EXERCISE REQUIREMENTS
Once you find the line with "ATOM 27 C C" in the entries below, return exactly every line from it through the line with "ATOM 48 N N".
:: DATA FOR REVIEW ::
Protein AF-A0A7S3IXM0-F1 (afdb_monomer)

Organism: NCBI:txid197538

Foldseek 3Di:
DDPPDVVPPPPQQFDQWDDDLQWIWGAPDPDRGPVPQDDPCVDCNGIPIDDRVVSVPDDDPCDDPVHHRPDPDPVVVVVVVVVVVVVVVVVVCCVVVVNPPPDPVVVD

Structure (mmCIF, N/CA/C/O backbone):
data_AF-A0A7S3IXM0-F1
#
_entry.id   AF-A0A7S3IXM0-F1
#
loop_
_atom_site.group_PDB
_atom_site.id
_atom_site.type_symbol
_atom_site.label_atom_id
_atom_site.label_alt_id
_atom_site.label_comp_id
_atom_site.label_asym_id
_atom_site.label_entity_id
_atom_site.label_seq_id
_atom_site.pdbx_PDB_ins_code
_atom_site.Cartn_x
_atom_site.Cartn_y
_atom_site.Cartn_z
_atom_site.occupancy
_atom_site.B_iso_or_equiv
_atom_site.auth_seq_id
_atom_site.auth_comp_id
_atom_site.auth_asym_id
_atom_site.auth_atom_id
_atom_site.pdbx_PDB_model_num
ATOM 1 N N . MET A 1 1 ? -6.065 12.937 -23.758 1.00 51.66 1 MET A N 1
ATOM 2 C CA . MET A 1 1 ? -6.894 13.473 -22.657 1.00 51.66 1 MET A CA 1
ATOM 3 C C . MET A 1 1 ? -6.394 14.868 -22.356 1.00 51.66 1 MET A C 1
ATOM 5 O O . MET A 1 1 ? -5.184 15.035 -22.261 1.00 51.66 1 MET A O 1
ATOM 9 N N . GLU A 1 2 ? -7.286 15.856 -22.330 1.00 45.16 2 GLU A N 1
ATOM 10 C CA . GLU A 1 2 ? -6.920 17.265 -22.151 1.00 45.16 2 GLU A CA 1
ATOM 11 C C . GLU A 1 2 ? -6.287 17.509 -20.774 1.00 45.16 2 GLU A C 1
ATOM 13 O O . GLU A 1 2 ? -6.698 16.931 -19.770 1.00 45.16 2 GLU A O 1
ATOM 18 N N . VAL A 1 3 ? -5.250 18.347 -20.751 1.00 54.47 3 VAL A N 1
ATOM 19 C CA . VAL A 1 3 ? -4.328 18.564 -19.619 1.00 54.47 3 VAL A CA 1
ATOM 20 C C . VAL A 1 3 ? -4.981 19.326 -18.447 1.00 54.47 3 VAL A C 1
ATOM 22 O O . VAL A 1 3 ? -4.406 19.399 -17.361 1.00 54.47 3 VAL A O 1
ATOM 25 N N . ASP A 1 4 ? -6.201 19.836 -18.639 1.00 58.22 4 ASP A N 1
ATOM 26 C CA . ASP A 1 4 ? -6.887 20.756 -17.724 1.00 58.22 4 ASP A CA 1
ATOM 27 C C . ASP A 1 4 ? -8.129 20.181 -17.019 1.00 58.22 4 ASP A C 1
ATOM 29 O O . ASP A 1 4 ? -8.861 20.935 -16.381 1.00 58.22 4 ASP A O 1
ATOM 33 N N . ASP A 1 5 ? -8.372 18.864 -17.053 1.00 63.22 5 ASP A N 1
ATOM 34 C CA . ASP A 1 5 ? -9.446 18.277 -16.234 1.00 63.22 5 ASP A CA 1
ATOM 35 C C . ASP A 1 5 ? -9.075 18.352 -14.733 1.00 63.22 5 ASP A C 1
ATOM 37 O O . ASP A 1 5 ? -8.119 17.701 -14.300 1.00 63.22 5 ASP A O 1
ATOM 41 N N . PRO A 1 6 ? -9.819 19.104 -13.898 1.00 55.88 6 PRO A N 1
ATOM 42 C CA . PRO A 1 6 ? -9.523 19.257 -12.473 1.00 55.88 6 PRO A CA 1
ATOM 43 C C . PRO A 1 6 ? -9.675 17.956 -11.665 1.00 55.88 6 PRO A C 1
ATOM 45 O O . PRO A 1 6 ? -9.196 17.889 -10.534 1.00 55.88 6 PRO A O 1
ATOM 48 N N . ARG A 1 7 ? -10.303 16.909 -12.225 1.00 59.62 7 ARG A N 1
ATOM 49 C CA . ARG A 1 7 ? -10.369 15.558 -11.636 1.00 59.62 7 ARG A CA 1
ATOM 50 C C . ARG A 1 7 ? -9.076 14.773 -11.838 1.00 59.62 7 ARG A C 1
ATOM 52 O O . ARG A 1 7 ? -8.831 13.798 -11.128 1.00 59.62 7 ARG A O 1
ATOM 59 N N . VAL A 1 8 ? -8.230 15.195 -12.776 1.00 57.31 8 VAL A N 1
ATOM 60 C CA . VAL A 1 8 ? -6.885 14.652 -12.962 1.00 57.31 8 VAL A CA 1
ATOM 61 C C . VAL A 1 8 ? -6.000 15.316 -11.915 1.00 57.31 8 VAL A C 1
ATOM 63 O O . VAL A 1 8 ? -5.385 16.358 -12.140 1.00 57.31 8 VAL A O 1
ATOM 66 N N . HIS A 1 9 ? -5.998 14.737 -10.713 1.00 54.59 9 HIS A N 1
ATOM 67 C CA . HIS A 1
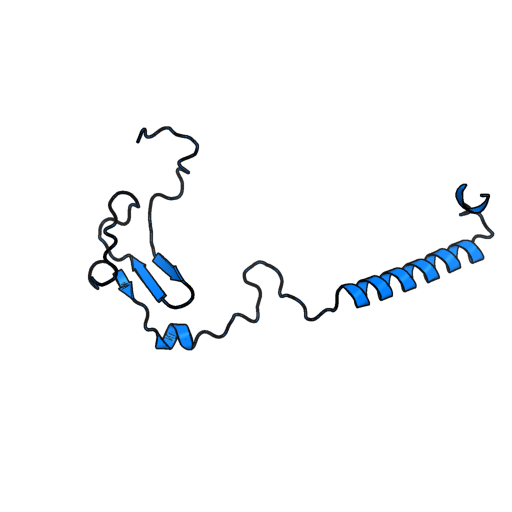 9 ? -5.164 15.168 -9.596 1.00 54.59 9 HIS A CA 1
ATOM 68 C C . HIS A 1 9 ? -3.727 15.402 -10.083 1.00 54.59 9 HIS A C 1
ATOM 70 O O . HIS A 1 9 ? -2.985 14.459 -10.356 1.00 54.59 9 HIS A O 1
ATOM 76 N N . ARG A 1 10 ? -3.311 16.675 -10.146 1.00 58.44 10 ARG A N 1
ATOM 77 C CA . ARG A 1 10 ? -1.980 17.110 -10.616 1.00 58.44 10 ARG A CA 1
ATOM 78 C C . ARG A 1 10 ? -0.808 16.510 -9.824 1.00 58.44 10 ARG A C 1
ATOM 80 O O . ARG A 1 10 ? 0.336 16.717 -10.217 1.00 58.44 10 ARG A O 1
ATOM 87 N N . PHE A 1 11 ? -1.095 15.797 -8.739 1.00 65.19 11 PHE A N 1
ATOM 88 C CA . PHE A 1 11 ? -0.151 15.312 -7.741 1.00 65.19 11 PHE A CA 1
ATOM 89 C C . PHE A 1 11 ? 0.341 13.878 -7.981 1.00 65.19 11 PHE A C 1
ATOM 91 O O . PHE A 1 11 ? 1.431 13.547 -7.530 1.00 65.19 11 PHE A O 1
ATOM 98 N N . TYR A 1 12 ? -0.385 13.043 -8.732 1.00 71.25 12 TYR A N 1
ATOM 99 C CA . TYR A 1 12 ? 0.021 11.654 -8.995 1.00 71.25 12 TYR A CA 1
ATOM 100 C C . TYR A 1 12 ? 0.583 11.521 -10.405 1.00 71.25 12 TYR A C 1
ATOM 102 O O . TYR A 1 12 ? -0.074 11.026 -11.315 1.00 71.25 12 TYR A O 1
ATOM 110 N N . ARG A 1 13 ? 1.792 12.051 -10.603 1.00 86.00 13 ARG A N 1
ATOM 111 C CA . ARG A 1 13 ? 2.462 12.050 -11.913 1.00 86.00 13 ARG A CA 1
ATOM 112 C C . ARG A 1 13 ? 3.507 10.964 -12.061 1.00 86.00 13 ARG A C 1
ATOM 114 O O . ARG A 1 13 ? 3.844 10.649 -13.194 1.00 86.00 13 ARG A O 1
ATOM 121 N N . GLN A 1 14 ? 4.003 10.423 -10.955 1.00 91.25 14 GLN A N 1
ATOM 122 C CA . GLN A 1 14 ? 5.104 9.466 -10.915 1.00 91.25 14 GLN A CA 1
ATOM 123 C C . GLN A 1 14 ? 4.750 8.267 -10.041 1.00 91.25 14 GLN A C 1
ATOM 125 O O . GLN A 1 14 ? 3.936 8.387 -9.121 1.00 91.25 14 GLN A O 1
ATOM 130 N N . ILE A 1 15 ? 5.366 7.123 -10.329 1.00 93.25 15 ILE A N 1
ATOM 131 C CA . ILE A 1 15 ? 5.155 5.869 -9.604 1.00 93.25 15 ILE A CA 1
ATOM 132 C C . ILE A 1 15 ? 6.505 5.343 -9.144 1.00 93.25 15 ILE A C 1
ATOM 134 O O . ILE A 1 15 ? 7.292 4.873 -9.955 1.00 93.25 15 ILE A O 1
ATOM 138 N N . GLY A 1 16 ? 6.749 5.370 -7.834 1.00 94.12 16 GLY A N 1
ATOM 139 C CA . GLY A 1 16 ? 7.973 4.809 -7.254 1.00 94.12 16 GLY A CA 1
ATOM 140 C C . GLY A 1 16 ? 7.877 3.317 -6.923 1.00 94.12 16 GLY A C 1
ATOM 141 O O . GLY A 1 16 ? 8.883 2.615 -6.924 1.00 94.12 16 GLY A O 1
ATOM 142 N N . CYS A 1 17 ? 6.681 2.808 -6.616 1.00 95.56 17 CYS A N 1
ATOM 143 C CA . CYS A 1 17 ? 6.479 1.394 -6.304 1.00 95.56 17 CYS A CA 1
ATOM 144 C C . CYS A 1 17 ? 5.017 0.969 -6.453 1.00 95.56 17 CYS A C 1
ATOM 146 O O . CYS A 1 17 ? 4.106 1.800 -6.438 1.00 95.56 17 CYS A O 1
ATOM 148 N N . VAL A 1 18 ? 4.810 -0.342 -6.560 1.00 94.81 18 VAL A N 1
ATOM 149 C CA . VAL A 1 18 ? 3.500 -0.997 -6.597 1.00 94.81 18 VAL A CA 1
ATOM 150 C C . VAL A 1 18 ? 3.548 -2.203 -5.674 1.00 94.81 18 VAL A C 1
ATOM 152 O O . VAL A 1 18 ? 4.499 -2.985 -5.708 1.00 94.81 18 VAL A O 1
ATOM 155 N N . PHE A 1 19 ? 2.535 -2.367 -4.829 1.00 94.56 19 PHE A N 1
ATOM 156 C CA . PHE A 1 19 ? 2.511 -3.460 -3.867 1.00 94.56 19 PHE A CA 1
ATOM 157 C C . PHE A 1 19 ? 1.098 -3.946 -3.562 1.00 94.56 19 PHE A C 1
ATOM 159 O O . PHE A 1 19 ? 0.107 -3.243 -3.753 1.00 94.56 19 PHE A O 1
ATOM 166 N N . ASN A 1 20 ? 1.026 -5.171 -3.060 1.00 90.00 20 ASN A N 1
ATOM 167 C CA . ASN A 1 20 ? -0.154 -5.762 -2.451 1.00 90.00 20 ASN A CA 1
ATOM 168 C C . ASN A 1 20 ? 0.278 -6.635 -1.260 1.00 90.00 20 ASN A C 1
ATOM 170 O O . ASN A 1 20 ? 1.426 -6.604 -0.822 1.00 90.00 20 ASN A O 1
ATOM 174 N N . ASN A 1 21 ? -0.635 -7.444 -0.734 1.00 85.31 21 ASN A N 1
ATOM 175 C CA . ASN A 1 21 ? -0.375 -8.328 0.402 1.00 85.31 21 ASN A CA 1
ATOM 176 C C . ASN A 1 21 ? 0.591 -9.497 0.108 1.00 85.31 21 ASN A C 1
ATOM 178 O O . ASN A 1 21 ? 0.866 -10.288 1.005 1.00 85.31 21 ASN A O 1
ATOM 182 N N . ARG A 1 22 ? 1.050 -9.665 -1.136 1.00 88.25 22 ARG A N 1
ATOM 183 C CA . ARG A 1 22 ? 1.892 -10.789 -1.585 1.00 88.25 22 ARG A CA 1
ATOM 184 C C . ARG A 1 22 ? 3.152 -10.355 -2.329 1.00 88.25 22 ARG A C 1
ATOM 186 O O . ARG A 1 22 ? 4.117 -11.113 -2.373 1.00 88.25 22 ARG A O 1
ATOM 193 N N . HIS A 1 23 ? 3.130 -9.177 -2.935 1.00 92.69 23 HIS A N 1
ATOM 194 C CA . HIS A 1 23 ? 4.151 -8.702 -3.853 1.00 92.69 23 HIS A CA 1
ATOM 195 C C .
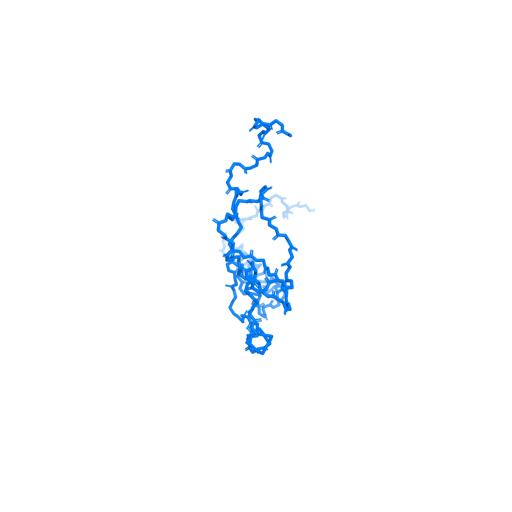 HIS A 1 23 ? 4.462 -7.232 -3.599 1.00 92.69 23 HIS A C 1
ATOM 197 O O . HIS A 1 23 ? 3.576 -6.445 -3.271 1.00 92.69 23 HIS A O 1
ATOM 203 N N . PHE A 1 24 ? 5.721 -6.871 -3.808 1.00 95.00 24 PHE A N 1
ATOM 204 C CA . PHE A 1 24 ? 6.202 -5.498 -3.801 1.00 95.00 24 PHE A CA 1
ATOM 205 C C . PHE A 1 24 ? 7.190 -5.339 -4.954 1.00 95.00 24 PHE A C 1
ATOM 207 O O . PHE A 1 24 ? 8.113 -6.147 -5.081 1.00 95.00 24 PHE A O 1
ATOM 214 N N . PHE A 1 25 ? 7.004 -4.295 -5.755 1.00 97.25 25 PHE A N 1
ATOM 215 C CA . PHE A 1 25 ? 7.840 -3.948 -6.898 1.00 97.25 25 PHE A CA 1
ATOM 216 C C . PHE A 1 25 ? 8.264 -2.485 -6.790 1.00 97.25 25 PHE A C 1
ATOM 218 O O . PHE A 1 25 ? 7.416 -1.596 -6.686 1.00 97.25 25 PHE A O 1
ATOM 225 N N . ALA A 1 26 ? 9.569 -2.230 -6.812 1.00 96.88 26 ALA A N 1
ATOM 226 C CA . ALA A 1 26 ? 10.117 -0.884 -6.928 1.00 96.88 26 ALA A CA 1
ATOM 227 C C . ALA A 1 26 ? 10.295 -0.532 -8.407 1.00 96.88 26 ALA A C 1
ATOM 229 O O . ALA A 1 26 ? 10.864 -1.326 -9.157 1.00 96.88 26 ALA A O 1
ATOM 230 N N . ASN A 1 27 ? 9.831 0.649 -8.808 1.00 97.38 27 ASN A N 1
ATOM 231 C CA . ASN A 1 27 ? 10.072 1.165 -10.148 1.00 97.38 27 ASN A CA 1
ATOM 232 C C . ASN A 1 27 ? 11.535 1.610 -10.254 1.00 97.38 27 ASN A C 1
ATOM 234 O O . ASN A 1 27 ? 11.991 2.418 -9.443 1.00 97.38 27 ASN A O 1
ATOM 238 N N . ILE A 1 28 ? 12.264 1.073 -11.228 1.00 96.44 28 ILE A N 1
ATOM 239 C CA . ILE A 1 28 ? 13.662 1.435 -11.506 1.00 96.44 28 ILE A CA 1
ATOM 240 C C . ILE A 1 28 ? 13.861 1.920 -12.948 1.00 96.44 28 ILE A C 1
ATOM 242 O O . ILE A 1
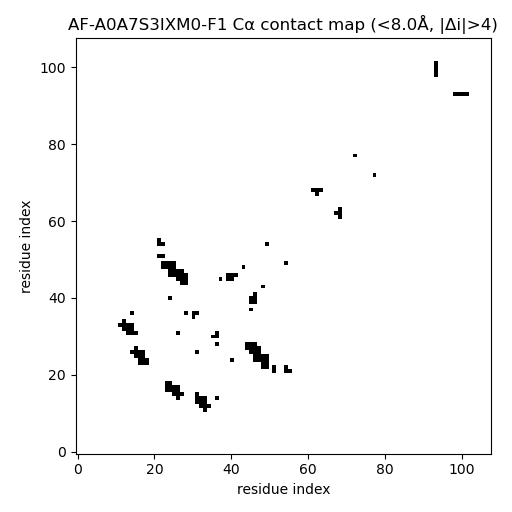 28 ? 14.994 2.082 -13.400 1.00 96.44 28 ILE A O 1
ATOM 246 N N . GLN A 1 29 ? 12.761 2.179 -13.658 1.00 95.31 29 GLN A N 1
ATOM 247 C CA . GLN A 1 29 ? 12.771 2.748 -14.999 1.00 95.31 29 GLN A CA 1
ATOM 248 C C . GLN A 1 29 ? 13.380 4.153 -14.987 1.00 95.31 29 GLN A C 1
ATOM 250 O O . GLN A 1 29 ? 13.259 4.902 -14.017 1.00 95.31 29 GLN A O 1
ATOM 255 N N . SER A 1 30 ? 14.006 4.545 -16.098 1.00 94.31 30 SER A N 1
ATOM 256 C CA . SER A 1 30 ? 14.565 5.893 -16.251 1.00 94.31 30 SER A CA 1
ATOM 257 C C . SER A 1 30 ? 13.496 6.992 -16.285 1.00 94.31 30 SER A C 1
ATOM 259 O O . SER A 1 30 ? 13.796 8.139 -15.960 1.00 94.31 30 SER A O 1
ATOM 261 N N . ASP A 1 31 ? 12.274 6.657 -16.711 1.00 92.88 31 ASP A N 1
ATOM 262 C CA . ASP A 1 31 ? 11.113 7.549 -16.717 1.00 92.88 31 ASP A CA 1
ATOM 263 C C . ASP A 1 31 ? 9.986 6.922 -15.890 1.00 92.88 31 ASP A C 1
ATOM 265 O O . ASP A 1 31 ? 9.343 5.963 -16.305 1.00 92.88 31 ASP A O 1
ATOM 269 N N . ASP A 1 32 ? 9.758 7.464 -14.698 1.00 92.69 32 ASP A N 1
ATOM 270 C CA . ASP A 1 32 ? 8.787 6.958 -13.728 1.00 92.69 32 ASP A CA 1
ATOM 271 C C . ASP A 1 32 ? 7.419 7.649 -13.825 1.00 92.69 32 ASP A C 1
ATOM 273 O O . ASP A 1 32 ? 6.553 7.452 -12.965 1.00 92.69 32 ASP A O 1
ATOM 277 N N . ARG A 1 33 ? 7.198 8.467 -14.865 1.00 91.56 33 ARG A N 1
ATOM 278 C CA . ARG A 1 33 ? 5.924 9.157 -15.081 1.00 91.56 33 ARG A CA 1
ATOM 279 C C . ARG A 1 33 ? 4.816 8.160 -15.395 1.00 91.56 33 ARG A C 1
ATOM 281 O O . ARG A 1 33 ? 4.934 7.388 -16.335 1.00 91.56 33 ARG A O 1
ATOM 288 N N . VAL A 1 34 ? 3.676 8.266 -14.711 1.00 88.25 34 VAL A N 1
ATOM 289 C CA . VAL A 1 34 ? 2.501 7.372 -14.846 1.00 88.25 34 VAL A CA 1
ATOM 290 C C . VAL A 1 34 ? 2.102 7.122 -16.306 1.00 88.25 34 VAL A C 1
ATOM 292 O O . VAL A 1 34 ? 1.682 6.025 -16.655 1.00 88.25 34 VAL A O 1
ATOM 295 N N . VAL A 1 35 ? 2.225 8.146 -17.154 1.00 89.06 35 VAL A N 1
ATOM 296 C CA . VAL A 1 35 ? 1.857 8.096 -18.577 1.00 89.06 35 VAL A CA 1
ATOM 297 C C . VAL A 1 35 ? 2.840 7.319 -19.459 1.00 89.06 35 VAL A C 1
ATOM 299 O O . VAL A 1 35 ? 2.452 6.909 -20.547 1.00 89.06 35 VAL A O 1
ATOM 302 N N . ASN A 1 36 ? 4.081 7.137 -19.006 1.00 90.69 36 ASN A N 1
ATOM 303 C CA . ASN A 1 36 ? 5.183 6.543 -19.767 1.00 90.69 36 ASN A CA 1
ATOM 304 C C . ASN A 1 36 ? 5.703 5.237 -19.156 1.00 90.69 36 ASN A C 1
ATOM 306 O O . ASN A 1 36 ? 6.453 4.529 -19.816 1.00 90.69 36 ASN A O 1
ATOM 310 N N . VAL A 1 37 ? 5.335 4.944 -17.908 1.00 93.44 37 VAL A N 1
ATOM 311 C CA . VAL A 1 37 ? 5.734 3.727 -17.201 1.00 93.44 37 VAL A CA 1
ATOM 312 C C . VAL A 1 37 ? 5.297 2.494 -17.985 1.00 93.44 37 VAL A C 1
ATOM 314 O O . VAL A 1 37 ? 4.122 2.341 -18.329 1.00 93.44 37 VAL A O 1
ATOM 317 N N . GLU A 1 38 ? 6.246 1.595 -18.209 1.00 94.56 38 GLU A N 1
ATOM 318 C CA . GLU A 1 38 ? 5.993 0.267 -18.746 1.00 94.56 38 GLU A CA 1
ATOM 319 C C . GLU A 1 38 ? 5.596 -0.676 -17.604 1.00 94.56 38 GLU A C 1
ATOM 321 O O . GLU A 1 38 ? 6.217 -0.688 -16.540 1.00 94.56 38 GLU A O 1
ATOM 326 N N . TRP A 1 39 ? 4.521 -1.438 -17.795 1.00 93.94 39 TRP A N 1
ATOM 327 C CA . TRP A 1 39 ? 3.858 -2.217 -16.740 1.00 93.94 39 TRP A CA 1
ATOM 328 C C . TRP A 1 39 ? 4.187 -3.713 -16.798 1.00 93.94 39 TRP A C 1
ATOM 330 O O . TRP A 1 39 ? 3.363 -4.549 -16.424 1.00 93.94 39 TRP A O 1
ATOM 340 N N . ASP A 1 40 ? 5.384 -4.050 -17.275 1.00 95.00 40 ASP A N 1
ATOM 341 C CA . ASP A 1 40 ? 5.887 -5.420 -17.283 1.00 95.00 40 ASP A CA 1
ATOM 342 C C . ASP A 1 40 ? 6.647 -5.727 -15.986 1.00 95.00 40 ASP A C 1
ATOM 344 O O . ASP A 1 40 ? 7.821 -5.401 -15.833 1.00 95.00 40 ASP A O 1
ATOM 348 N N . PHE A 1 41 ? 5.958 -6.343 -15.026 1.00 94.38 41 PHE A N 1
ATOM 349 C CA . PHE A 1 41 ? 6.539 -6.697 -13.728 1.00 94.38 41 PHE A CA 1
ATOM 350 C C . PHE A 1 41 ? 7.486 -7.906 -13.772 1.00 94.38 41 PHE A C 1
ATOM 352 O O . PHE A 1 41 ? 8.126 -8.187 -12.756 1.00 94.38 41 PHE A O 1
ATOM 359 N N . GLU A 1 42 ? 7.556 -8.632 -14.892 1.00 93.44 42 GLU A N 1
ATOM 360 C CA . GLU A 1 42 ? 8.483 -9.756 -15.067 1.00 93.44 42 GLU A CA 1
ATOM 361 C C . GLU A 1 42 ? 9.864 -9.279 -15.557 1.00 93.44 42 GLU A C 1
ATOM 363 O O . GLU A 1 42 ? 10.849 -10.009 -15.426 1.00 93.44 42 GLU A O 1
ATOM 368 N N . ASP A 1 43 ? 9.965 -8.045 -16.067 1.00 95.69 43 ASP A N 1
ATOM 369 C CA . ASP A 1 43 ? 11.237 -7.429 -16.441 1.00 95.69 43 ASP A CA 1
ATOM 370 C C . ASP A 1 43 ? 11.944 -6.807 -15.221 1.00 95.69 43 ASP A C 1
ATOM 372 O O . ASP A 1 43 ? 11.620 -5.709 -14.750 1.00 95.69 43 ASP A O 1
ATOM 376 N N . GLU A 1 44 ? 12.976 -7.500 -14.733 1.00 93.38 44 GLU A N 1
ATOM 377 C CA . GLU A 1 44 ? 13.796 -7.066 -13.596 1.00 93.38 44 GLU A CA 1
ATOM 378 C C . GLU A 1 44 ? 14.622 -5.793 -13.854 1.00 93.38 44 GLU A C 1
ATOM 380 O O . GLU A 1 44 ? 15.161 -5.233 -12.896 1.00 93.38 44 GLU A O 1
ATOM 385 N N . TYR A 1 45 ? 14.733 -5.319 -15.101 1.00 94.56 45 TYR A N 1
ATOM 386 C CA . TYR A 1 45 ? 15.360 -4.035 -15.435 1.00 94.56 45 TYR A CA 1
ATOM 387 C C . TYR A 1 45 ? 14.394 -2.852 -15.317 1.00 94.56 45 TYR A C 1
ATOM 389 O O . TYR A 1 45 ? 14.847 -1.712 -15.192 1.00 94.56 45 TYR A O 1
ATOM 397 N N . LEU A 1 46 ? 13.084 -3.108 -15.325 1.00 96.31 46 LEU A N 1
ATOM 398 C CA . LEU A 1 46 ? 12.038 -2.092 -15.184 1.00 96.31 46 LEU A CA 1
ATOM 399 C C . LEU A 1 46 ? 11.470 -2.082 -13.760 1.00 96.31 46 LEU A C 1
ATOM 401 O O . LEU A 1 46 ? 11.280 -1.017 -13.163 1.00 96.31 46 LEU A O 1
ATOM 405 N N . TRP A 1 47 ? 11.253 -3.267 -13.188 1.00 97.31 47 TRP A N 1
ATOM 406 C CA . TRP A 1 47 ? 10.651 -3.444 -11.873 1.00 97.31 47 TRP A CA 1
:::
RESPONSE BELOW
ATOM 27 C C . ASP A 1 4 ? -8.129 20.181 -17.019 1.00 58.22 4 ASP A C 1
ATOM 29 O O . ASP A 1 4 ? -8.861 20.935 -16.381 1.00 58.22 4 ASP A O 1
ATOM 33 N N . ASP A 1 5 ? -8.372 18.864 -17.053 1.00 63.22 5 ASP A N 1
ATOM 34 C CA . ASP A 1 5 ? -9.446 18.277 -16.234 1.00 63.22 5 ASP A CA 1
ATOM 35 C C . ASP A 1 5 ? -9.075 18.352 -14.733 1.00 63.22 5 ASP A C 1
ATOM 37 O O . ASP A 1 5 ? -8.119 17.701 -14.300 1.00 63.22 5 ASP A O 1
ATOM 41 N N . PRO A 1 6 ? -9.819 19.104 -13.898 1.00 55.88 6 PRO A N 1
ATOM 42 C CA . PRO A 1 6 ? -9.523 19.257 -12.473 1.00 55.88 6 PRO A CA 1
ATOM 43 C C . PRO A 1 6 ? -9.675 17.956 -11.665 1.00 55.88 6 PRO A C 1
ATOM 45 O O . PRO A 1 6 ? -9.196 17.889 -10.534 1.00 55.88 6 PRO A O 1
ATOM 48 N N . ARG A 1 7 ? -10.303 16.909 -12.225 1.00 59.62 7 ARG A N 1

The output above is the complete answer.